Fox Sports Houston
- Final Fox Sports Houston logo, used from September 1 to October 5, 2012.
- Country: United States
- Broadcast area: Texas, Louisiana, Oklahoma, Eastern New Mexico, and Arkansas
- Network: Fox Sports Networks
- Headquarters: The Woodlands, Texas

Programming
- Language(s): English
- Picture format: 720p (HDTV) 480i (SDTV)

Ownership
- Owner: Fox Entertainment Group (News Corporation)
- Sister channels: Broadcast: KRIV/Houston KTXH/Houston

History
- Launched: April 2005; 20 years ago (as a sub-feed of FSN Southwest) January 12, 2009; 16 years ago (as a standalone feed)
- Closed: October 5, 2012; 12 years ago
- Replaced by: Comcast SportsNet Houston

= Fox Sports Houston =

Fox Sports Houston was an American regional sports network that was owned by Fox Cable Networks, a unit of the Fox Entertainment Group subsidiary of News Corporation, and operated as an affiliate of Fox Sports Networks. The channel, which operated out of facilities based in downtown Houston, Texas, originally began in April 2005 as a sub-feed of sister network Fox Sports Southwest and became a separate 24-hour channel on January 12, 2009.
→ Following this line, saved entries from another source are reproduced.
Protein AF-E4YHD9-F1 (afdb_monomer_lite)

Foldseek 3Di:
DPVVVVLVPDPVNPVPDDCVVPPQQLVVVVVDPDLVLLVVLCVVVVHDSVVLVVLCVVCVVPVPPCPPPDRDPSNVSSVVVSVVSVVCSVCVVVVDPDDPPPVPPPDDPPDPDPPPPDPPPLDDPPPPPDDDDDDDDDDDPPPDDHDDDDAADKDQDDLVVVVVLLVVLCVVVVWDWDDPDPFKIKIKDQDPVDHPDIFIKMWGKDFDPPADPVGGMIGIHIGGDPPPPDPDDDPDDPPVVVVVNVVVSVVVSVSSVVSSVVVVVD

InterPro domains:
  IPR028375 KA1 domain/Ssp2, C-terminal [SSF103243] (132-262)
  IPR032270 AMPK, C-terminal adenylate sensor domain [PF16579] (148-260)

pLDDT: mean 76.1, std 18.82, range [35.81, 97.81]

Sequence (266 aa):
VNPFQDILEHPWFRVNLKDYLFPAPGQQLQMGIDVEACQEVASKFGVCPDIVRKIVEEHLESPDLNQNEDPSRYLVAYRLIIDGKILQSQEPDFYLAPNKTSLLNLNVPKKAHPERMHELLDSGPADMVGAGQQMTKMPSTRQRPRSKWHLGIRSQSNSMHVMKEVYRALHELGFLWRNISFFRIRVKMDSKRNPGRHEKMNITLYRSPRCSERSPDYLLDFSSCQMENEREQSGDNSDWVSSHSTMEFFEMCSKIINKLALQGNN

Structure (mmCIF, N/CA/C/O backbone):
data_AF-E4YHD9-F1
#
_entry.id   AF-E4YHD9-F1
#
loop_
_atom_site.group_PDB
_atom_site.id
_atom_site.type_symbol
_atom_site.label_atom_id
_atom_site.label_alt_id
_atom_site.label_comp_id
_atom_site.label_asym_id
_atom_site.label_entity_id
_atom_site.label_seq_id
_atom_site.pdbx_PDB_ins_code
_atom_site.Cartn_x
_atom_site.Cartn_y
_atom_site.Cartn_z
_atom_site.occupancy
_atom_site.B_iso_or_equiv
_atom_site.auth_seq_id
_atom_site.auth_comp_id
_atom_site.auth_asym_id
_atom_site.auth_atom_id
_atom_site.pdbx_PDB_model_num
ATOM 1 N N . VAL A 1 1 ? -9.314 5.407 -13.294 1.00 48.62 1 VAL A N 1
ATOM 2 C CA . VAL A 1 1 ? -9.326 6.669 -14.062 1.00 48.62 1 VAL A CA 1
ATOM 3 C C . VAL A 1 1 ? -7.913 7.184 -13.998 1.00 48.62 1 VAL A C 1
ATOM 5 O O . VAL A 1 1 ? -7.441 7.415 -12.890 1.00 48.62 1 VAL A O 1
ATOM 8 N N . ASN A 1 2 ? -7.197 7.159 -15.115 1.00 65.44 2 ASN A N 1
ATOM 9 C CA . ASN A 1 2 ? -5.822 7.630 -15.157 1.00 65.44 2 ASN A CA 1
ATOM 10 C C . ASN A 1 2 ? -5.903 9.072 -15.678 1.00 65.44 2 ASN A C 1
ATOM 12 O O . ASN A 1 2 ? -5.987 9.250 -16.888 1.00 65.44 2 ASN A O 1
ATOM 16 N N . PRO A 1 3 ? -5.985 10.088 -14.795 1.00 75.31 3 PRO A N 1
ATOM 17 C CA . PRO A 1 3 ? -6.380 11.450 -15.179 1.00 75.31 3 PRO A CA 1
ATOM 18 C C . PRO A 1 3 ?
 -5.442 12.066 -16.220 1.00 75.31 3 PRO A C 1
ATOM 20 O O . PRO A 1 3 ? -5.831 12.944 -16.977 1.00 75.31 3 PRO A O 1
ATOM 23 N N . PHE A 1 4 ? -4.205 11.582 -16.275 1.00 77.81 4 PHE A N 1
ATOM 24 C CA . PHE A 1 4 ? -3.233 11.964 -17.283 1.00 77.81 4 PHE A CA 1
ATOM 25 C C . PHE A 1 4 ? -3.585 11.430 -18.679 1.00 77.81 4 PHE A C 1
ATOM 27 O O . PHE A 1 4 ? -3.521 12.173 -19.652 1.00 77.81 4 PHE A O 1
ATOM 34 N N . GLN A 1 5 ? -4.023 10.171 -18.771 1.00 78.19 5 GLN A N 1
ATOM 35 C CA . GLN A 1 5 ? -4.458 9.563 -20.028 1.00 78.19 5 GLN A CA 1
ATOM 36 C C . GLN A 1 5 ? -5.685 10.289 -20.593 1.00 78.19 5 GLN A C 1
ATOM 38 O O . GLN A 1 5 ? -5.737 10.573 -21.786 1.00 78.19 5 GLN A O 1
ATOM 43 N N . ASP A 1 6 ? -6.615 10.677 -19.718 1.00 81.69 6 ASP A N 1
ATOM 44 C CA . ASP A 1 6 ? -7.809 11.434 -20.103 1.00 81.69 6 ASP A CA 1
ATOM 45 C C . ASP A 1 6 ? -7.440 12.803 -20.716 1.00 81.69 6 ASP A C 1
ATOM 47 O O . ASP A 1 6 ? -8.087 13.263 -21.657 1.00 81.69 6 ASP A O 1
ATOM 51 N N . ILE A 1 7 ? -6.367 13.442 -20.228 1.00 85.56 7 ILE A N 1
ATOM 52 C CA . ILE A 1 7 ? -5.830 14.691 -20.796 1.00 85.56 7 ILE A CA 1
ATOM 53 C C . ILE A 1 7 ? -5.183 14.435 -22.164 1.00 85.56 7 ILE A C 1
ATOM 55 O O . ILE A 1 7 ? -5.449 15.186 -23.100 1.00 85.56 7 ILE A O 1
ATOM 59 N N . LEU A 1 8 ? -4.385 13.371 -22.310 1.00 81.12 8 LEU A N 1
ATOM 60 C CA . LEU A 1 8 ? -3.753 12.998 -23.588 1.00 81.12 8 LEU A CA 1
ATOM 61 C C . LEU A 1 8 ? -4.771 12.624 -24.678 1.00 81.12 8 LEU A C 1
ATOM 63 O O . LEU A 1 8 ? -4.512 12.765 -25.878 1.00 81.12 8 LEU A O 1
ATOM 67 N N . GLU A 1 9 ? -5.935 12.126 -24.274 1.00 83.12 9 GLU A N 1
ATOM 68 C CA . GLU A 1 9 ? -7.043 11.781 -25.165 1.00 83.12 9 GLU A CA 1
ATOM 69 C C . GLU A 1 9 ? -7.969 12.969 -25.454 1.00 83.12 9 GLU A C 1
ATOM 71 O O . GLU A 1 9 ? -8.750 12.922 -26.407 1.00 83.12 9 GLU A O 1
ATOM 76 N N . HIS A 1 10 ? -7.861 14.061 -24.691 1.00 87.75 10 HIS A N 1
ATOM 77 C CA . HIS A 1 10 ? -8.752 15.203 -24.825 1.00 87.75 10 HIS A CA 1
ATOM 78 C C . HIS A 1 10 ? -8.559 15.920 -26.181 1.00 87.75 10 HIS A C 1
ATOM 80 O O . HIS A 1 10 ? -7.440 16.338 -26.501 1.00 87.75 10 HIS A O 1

Fox Sports Houston held the broadcast rights to most of the professional sports franchises based in Houston, carrying games from the Houston Astros (Major League Baseball), Houston Rockets (NBA) and the Houston Dynamo (Major League Soccer); it also carried coverage of collegiate events involving Conference USA members, the Houston Cougars and Rice Owls as well as high school sports events throughout the Houston area. After losing the broadcast rights to the Astros and Rockets to Comcast SportsNet Houston, now known as the Space City Home Network, the network was re-absorbed into Fox Sports Southwest on October 5, 2012.

==History==
A separate FSN feed for Houston and the surrounding area launched in April 2005, just as the Astros and Rockets were working together to establish their own local sports network with the city's then-dominant cable television provider, Time Warner Cable. For the better part of two seasons (from 2003 to 2005), all Houston Rockets games that were not televised nationally on ABC or ESPN were only available on broadcast television, splitting games between independent station KNWS-TV (channel 51, now Azteca affiliate KYAZ) and WB affiliate KHWB (channel 39, now CW affiliate KIAH). Working out with the new deal with the Astros and Rockets, Fox Sports Networks decided to establish a completely separate feed for Houston and its surrounding outer television markets, however just operating evenings and on weekends, while Fox Sports Southwest continued to transmit in the region in other dayparts.

Fox Sports Houston logo, used from 2009 to 2012.

In addition to Astros and Rockets telecasts, FSN Houston also broadcast games featuring the University of Houston and Rice University football and basketball teams, and local high school sports events. The channel also aired a Houston-branded edition of the Southwest Sports Report, the network's nightly sports news and highlights program. Fox Sports Houston produced Rockets and Astros games for co-owned MyNetworkTV owned-and-operated station KTXH (channel 20).

On January 12, 2009, Fox Sports Houston split from Fox Sports Southwest and relaunched as a 24-hour standalone channel. The new feed allowed the channel to provide more local content and maintain its own identity, as well as air replays of Houston Rockets and Astros games, which it had not been able to do before, according to Ramon Alvarez, spokesman for Fox Sports Houston. It also allowed for more extensive coverage of the city's NFL franchise, the Houston Texans. Fox Sports Southwest's primary Dallas-based feed was previously carried in the Houston market for most non-event programming. The channel was carried only for live game broadcasts on DirecTV and Dish Network, whose viewers continued to receive Fox Sports Southwest as their full-time RSN.

===Loss of broadcast rights and re-absorption into Fox Sports Southwest===

Fox Sports Houston's partnership with the Rockets ended after the 2011–12 NBA season, and their partnership with the Astros ended after the 2012 Major League Baseball season. The two teams subsequently struck broadcast deals with Comcast (which acquired the cable television franchise rights to the Houston market in a trade with Time Warner Cable in exchange for the latter's Dallas-Fort Worth system in 2007), forming the nucleus of the new regional sports network Comcast SportsNet Houston, which became the home to both teams when it launched on October 1, 2012.

On October 2, 2012, Fox Sports Networks announced that it would shut down Fox Sports Houston three days later on October 5, re-absorbing it into Fox Sports Southwest; the move resulted in the layoffs of some of the network's staff. Longtime network personality Patti Smith remains with Fox Sports as a host for team programming pertaining to the Houston Texans, while Kevin Eschenfelder left the network in late September to join Comcast SportsNet Houston as a reporter. Reporter Greg Lucas also did not continue with Fox Sports; while it was initially unclear if he would join Comcast SportsNet Houston, he ultimately did not move to that network.